◆ Supplied information ◆
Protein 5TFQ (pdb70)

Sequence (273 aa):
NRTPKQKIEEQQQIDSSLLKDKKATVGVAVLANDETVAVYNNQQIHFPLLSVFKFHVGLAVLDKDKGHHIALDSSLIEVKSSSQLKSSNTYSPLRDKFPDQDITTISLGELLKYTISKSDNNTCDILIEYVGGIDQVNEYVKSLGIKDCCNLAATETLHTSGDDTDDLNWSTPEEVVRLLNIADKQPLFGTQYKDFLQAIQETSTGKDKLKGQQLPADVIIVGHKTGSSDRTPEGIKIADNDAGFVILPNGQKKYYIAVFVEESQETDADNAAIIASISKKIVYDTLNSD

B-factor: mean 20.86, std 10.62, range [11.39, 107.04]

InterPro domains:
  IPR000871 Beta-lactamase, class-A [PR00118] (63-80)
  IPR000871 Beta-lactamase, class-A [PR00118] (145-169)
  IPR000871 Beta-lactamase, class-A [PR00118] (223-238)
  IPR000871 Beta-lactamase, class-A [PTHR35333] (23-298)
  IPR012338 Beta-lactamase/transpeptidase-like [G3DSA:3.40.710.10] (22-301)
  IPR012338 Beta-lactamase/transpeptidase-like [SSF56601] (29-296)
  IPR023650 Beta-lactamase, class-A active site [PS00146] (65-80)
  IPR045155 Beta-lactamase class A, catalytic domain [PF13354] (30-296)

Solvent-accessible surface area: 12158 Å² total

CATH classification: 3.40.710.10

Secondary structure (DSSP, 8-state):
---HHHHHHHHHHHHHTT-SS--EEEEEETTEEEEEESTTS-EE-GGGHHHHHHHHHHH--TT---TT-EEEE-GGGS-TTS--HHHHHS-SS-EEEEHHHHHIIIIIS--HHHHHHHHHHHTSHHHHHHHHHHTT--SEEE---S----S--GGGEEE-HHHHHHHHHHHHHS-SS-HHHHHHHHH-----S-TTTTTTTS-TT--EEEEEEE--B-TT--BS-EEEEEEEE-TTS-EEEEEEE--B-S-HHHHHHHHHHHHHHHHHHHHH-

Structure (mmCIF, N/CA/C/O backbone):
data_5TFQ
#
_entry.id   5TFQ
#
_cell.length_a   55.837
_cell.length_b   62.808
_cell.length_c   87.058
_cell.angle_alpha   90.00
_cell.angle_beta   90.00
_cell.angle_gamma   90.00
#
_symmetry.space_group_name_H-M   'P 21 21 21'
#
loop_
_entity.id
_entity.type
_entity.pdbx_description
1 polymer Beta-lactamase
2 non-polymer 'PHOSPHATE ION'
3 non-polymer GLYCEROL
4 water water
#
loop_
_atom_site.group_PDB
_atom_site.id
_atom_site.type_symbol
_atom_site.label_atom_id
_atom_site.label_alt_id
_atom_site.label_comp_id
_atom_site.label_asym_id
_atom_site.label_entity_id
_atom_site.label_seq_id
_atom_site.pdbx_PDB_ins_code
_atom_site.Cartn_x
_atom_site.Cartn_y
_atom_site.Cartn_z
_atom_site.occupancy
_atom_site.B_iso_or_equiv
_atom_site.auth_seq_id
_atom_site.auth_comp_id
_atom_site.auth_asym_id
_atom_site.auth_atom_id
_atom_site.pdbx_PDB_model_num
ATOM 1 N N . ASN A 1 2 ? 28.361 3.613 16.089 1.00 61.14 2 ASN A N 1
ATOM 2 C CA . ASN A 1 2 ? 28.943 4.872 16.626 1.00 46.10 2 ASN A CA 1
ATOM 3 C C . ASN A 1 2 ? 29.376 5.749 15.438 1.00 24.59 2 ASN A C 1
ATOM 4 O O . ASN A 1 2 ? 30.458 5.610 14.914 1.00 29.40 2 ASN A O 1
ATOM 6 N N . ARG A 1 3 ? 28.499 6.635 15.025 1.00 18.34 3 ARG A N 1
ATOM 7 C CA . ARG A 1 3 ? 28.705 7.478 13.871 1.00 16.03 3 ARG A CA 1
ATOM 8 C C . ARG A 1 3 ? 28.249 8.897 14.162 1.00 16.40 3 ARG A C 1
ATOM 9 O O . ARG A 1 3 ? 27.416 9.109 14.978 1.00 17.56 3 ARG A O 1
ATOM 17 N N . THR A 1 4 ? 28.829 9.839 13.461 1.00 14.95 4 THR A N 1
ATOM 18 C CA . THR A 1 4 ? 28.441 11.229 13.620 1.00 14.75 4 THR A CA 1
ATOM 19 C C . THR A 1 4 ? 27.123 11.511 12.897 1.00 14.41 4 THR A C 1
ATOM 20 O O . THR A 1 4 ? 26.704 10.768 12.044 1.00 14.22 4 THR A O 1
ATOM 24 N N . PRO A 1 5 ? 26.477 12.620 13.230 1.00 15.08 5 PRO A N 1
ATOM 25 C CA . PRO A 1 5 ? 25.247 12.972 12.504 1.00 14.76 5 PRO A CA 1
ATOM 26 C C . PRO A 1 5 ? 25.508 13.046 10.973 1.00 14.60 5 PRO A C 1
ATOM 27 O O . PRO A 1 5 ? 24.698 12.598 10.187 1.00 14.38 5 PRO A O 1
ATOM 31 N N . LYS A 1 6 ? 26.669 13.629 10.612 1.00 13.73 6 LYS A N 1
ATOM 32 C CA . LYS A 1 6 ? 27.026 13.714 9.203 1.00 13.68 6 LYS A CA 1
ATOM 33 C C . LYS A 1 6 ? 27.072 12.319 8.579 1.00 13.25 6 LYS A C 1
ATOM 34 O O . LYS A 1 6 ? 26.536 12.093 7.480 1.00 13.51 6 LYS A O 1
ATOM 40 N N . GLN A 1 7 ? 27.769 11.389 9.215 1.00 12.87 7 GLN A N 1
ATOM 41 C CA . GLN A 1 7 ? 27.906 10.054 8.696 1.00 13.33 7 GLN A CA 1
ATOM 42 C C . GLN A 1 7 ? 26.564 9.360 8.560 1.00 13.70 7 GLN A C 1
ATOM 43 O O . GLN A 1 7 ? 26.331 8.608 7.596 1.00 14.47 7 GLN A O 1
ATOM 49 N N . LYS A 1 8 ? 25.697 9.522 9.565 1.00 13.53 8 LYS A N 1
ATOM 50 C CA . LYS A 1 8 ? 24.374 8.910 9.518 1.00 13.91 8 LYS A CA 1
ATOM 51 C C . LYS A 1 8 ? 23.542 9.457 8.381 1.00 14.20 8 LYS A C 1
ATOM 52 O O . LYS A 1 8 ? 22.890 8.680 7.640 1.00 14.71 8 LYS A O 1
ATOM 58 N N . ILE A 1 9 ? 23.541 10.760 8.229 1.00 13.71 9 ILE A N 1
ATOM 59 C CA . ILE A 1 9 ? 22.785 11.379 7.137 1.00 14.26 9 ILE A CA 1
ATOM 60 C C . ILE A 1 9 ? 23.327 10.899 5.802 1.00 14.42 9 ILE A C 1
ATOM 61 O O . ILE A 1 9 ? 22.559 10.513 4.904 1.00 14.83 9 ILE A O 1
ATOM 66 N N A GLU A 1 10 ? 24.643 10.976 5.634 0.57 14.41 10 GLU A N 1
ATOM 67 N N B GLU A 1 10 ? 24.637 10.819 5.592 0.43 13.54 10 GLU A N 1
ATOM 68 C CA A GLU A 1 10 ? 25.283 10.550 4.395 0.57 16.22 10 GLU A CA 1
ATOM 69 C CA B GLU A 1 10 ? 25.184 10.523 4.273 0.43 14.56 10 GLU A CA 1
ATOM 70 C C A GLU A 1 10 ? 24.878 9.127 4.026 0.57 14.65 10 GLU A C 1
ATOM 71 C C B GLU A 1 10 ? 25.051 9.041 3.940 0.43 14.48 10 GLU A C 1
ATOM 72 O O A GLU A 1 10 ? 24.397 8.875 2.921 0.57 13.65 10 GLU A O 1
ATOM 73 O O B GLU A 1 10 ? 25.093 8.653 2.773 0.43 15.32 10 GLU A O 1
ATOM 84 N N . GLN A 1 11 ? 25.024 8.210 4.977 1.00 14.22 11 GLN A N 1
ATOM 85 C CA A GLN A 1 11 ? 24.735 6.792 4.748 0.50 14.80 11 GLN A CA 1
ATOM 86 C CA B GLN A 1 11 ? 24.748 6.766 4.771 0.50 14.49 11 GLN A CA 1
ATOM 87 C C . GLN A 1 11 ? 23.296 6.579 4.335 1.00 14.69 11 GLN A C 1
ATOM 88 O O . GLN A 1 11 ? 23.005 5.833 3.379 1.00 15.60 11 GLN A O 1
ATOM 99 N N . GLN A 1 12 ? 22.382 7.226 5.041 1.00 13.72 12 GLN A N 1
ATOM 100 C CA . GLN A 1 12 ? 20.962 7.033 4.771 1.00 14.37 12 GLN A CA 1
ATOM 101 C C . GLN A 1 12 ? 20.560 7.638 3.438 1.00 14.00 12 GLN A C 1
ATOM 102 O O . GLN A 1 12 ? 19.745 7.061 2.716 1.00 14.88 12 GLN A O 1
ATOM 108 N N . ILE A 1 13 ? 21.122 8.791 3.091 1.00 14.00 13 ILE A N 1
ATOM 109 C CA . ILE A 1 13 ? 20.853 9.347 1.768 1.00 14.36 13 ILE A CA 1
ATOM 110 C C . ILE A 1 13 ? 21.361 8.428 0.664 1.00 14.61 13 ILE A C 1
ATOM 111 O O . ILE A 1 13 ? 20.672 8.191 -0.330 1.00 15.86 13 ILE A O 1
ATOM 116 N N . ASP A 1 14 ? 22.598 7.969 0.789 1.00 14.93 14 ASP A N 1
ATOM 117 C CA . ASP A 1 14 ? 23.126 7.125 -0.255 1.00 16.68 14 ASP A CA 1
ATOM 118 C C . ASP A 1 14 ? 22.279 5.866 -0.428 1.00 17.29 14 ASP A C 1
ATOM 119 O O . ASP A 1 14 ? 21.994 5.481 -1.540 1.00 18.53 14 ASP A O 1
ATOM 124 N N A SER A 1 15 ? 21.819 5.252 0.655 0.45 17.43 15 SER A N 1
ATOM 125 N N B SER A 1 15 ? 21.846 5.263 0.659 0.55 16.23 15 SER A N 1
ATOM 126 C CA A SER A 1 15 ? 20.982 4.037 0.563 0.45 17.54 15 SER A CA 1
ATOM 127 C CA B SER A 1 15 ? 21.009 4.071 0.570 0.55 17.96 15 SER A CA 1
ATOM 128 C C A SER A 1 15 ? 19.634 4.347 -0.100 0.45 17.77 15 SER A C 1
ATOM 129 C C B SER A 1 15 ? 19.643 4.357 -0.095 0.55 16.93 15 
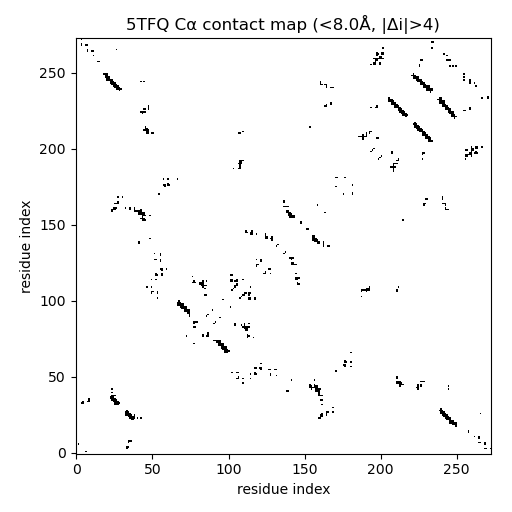SER A C 1
ATOM 130 O O A SER A 1 15 ? 19.154 3.581 -0.928 0.45 17.67 15 SER A O 1
ATOM 131 O O B SER A 1 15 ? 19.168 3.591 -0.930 0.55 19.65 15 SER A O 1
ATOM 136 N N . LEU A 1 16 ? 19.053 5.490 0.259 1.00 15.56 16 LEU A N 1
ATOM 137 C CA . LEU A 1 16 ? 17.780 5.901 -0.318 1.00 15.81 16 LEU A CA 1
ATOM 138 C C . LEU A 1 16 ? 17.902 6.063 -1.817 1.00 16.69 16 LEU A C 1
ATOM 139 O O . LEU A 1 16 ? 16.988 5.720 -2.588 1.00 19.55 16 LEU A O 1
ATOM 144 N N . LEU A 1 17 ? 18.973 6.669 -2.278 1.00 16.45 17 LEU A N 1
ATOM 145 C CA . LEU A 1 17 ? 19.075 7.058 -3.659 1.00 18.50 17 LEU A CA 1
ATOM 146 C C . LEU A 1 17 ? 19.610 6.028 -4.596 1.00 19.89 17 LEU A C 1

◆ Your task ◆
Reproducing the whole listing above is not the task. Copy exactly only the lines from the one with "ATOM 52 O O" to the one with "ATOM 87 C C", both kept.

◆ Response for this exercise ◆
ATOM 52 O O . LYS A 1 8 ? 22.890 8.680 7.640 1.00 14.71 8 LYS A O 1
ATOM 58 N N . ILE A 1 9 ? 23.541 10.760 8.229 1.00 13.71 9 ILE A N 1
ATOM 59 C CA . ILE A 1 9 ? 22.785 11.379 7.137 1.00 14.26 9 ILE A CA 1
ATOM 60 C C . ILE A 1 9 ? 23.327 10.899 5.802 1.00 14.42 9 ILE A C 1
ATOM 61 O O . ILE A 1 9 ? 22.559 10.513 4.904 1.00 14.83 9 ILE A O 1
ATOM 66 N N A GLU A 1 10 ? 24.643 10.976 5.634 0.57 14.41 10 GLU A N 1
ATOM 67 N N B GLU A 1 10 ? 24.637 10.819 5.592 0.43 13.54 10 GLU A N 1
ATOM 68 C CA A GLU A 1 10 ? 25.283 10.550 4.395 0.57 16.22 10 GLU A CA 1
ATOM 69 C CA B GLU A 1 10 ? 25.184 10.523 4.273 0.43 14.56 10 GLU A CA 1
ATOM 70 C C A GLU A 1 10 ? 24.878 9.127 4.026 0.57 14.65 10 GLU A C 1
ATOM 71 C C B GLU A 1 10 ? 25.051 9.041 3.940 0.43 14.48 10 GLU A C 1
ATOM 72 O O A GLU A 1 10 ? 24.397 8.875 2.921 0.57 13.65 10 GLU A O 1
ATOM 73 O O B GLU A 1 10 ? 25.093 8.653 2.773 0.43 15.32 10 GLU A O 1
ATOM 84 N N . GLN A 1 11 ? 25.024 8.210 4.977 1.00 14.22 11 GLN A N 1
ATOM 85 C CA A GLN A 1 11 ? 24.735 6.792 4.748 0.50 14.80 11 GLN A CA 1
ATOM 86 C CA B GLN A 1 11 ? 24.748 6.766 4.771 0.50 14.49 11 GLN A CA 1
ATOM 87 C C . GLN A 1 11 ? 23.296 6.579 4.335 1.00 14.69 11 GLN A C 1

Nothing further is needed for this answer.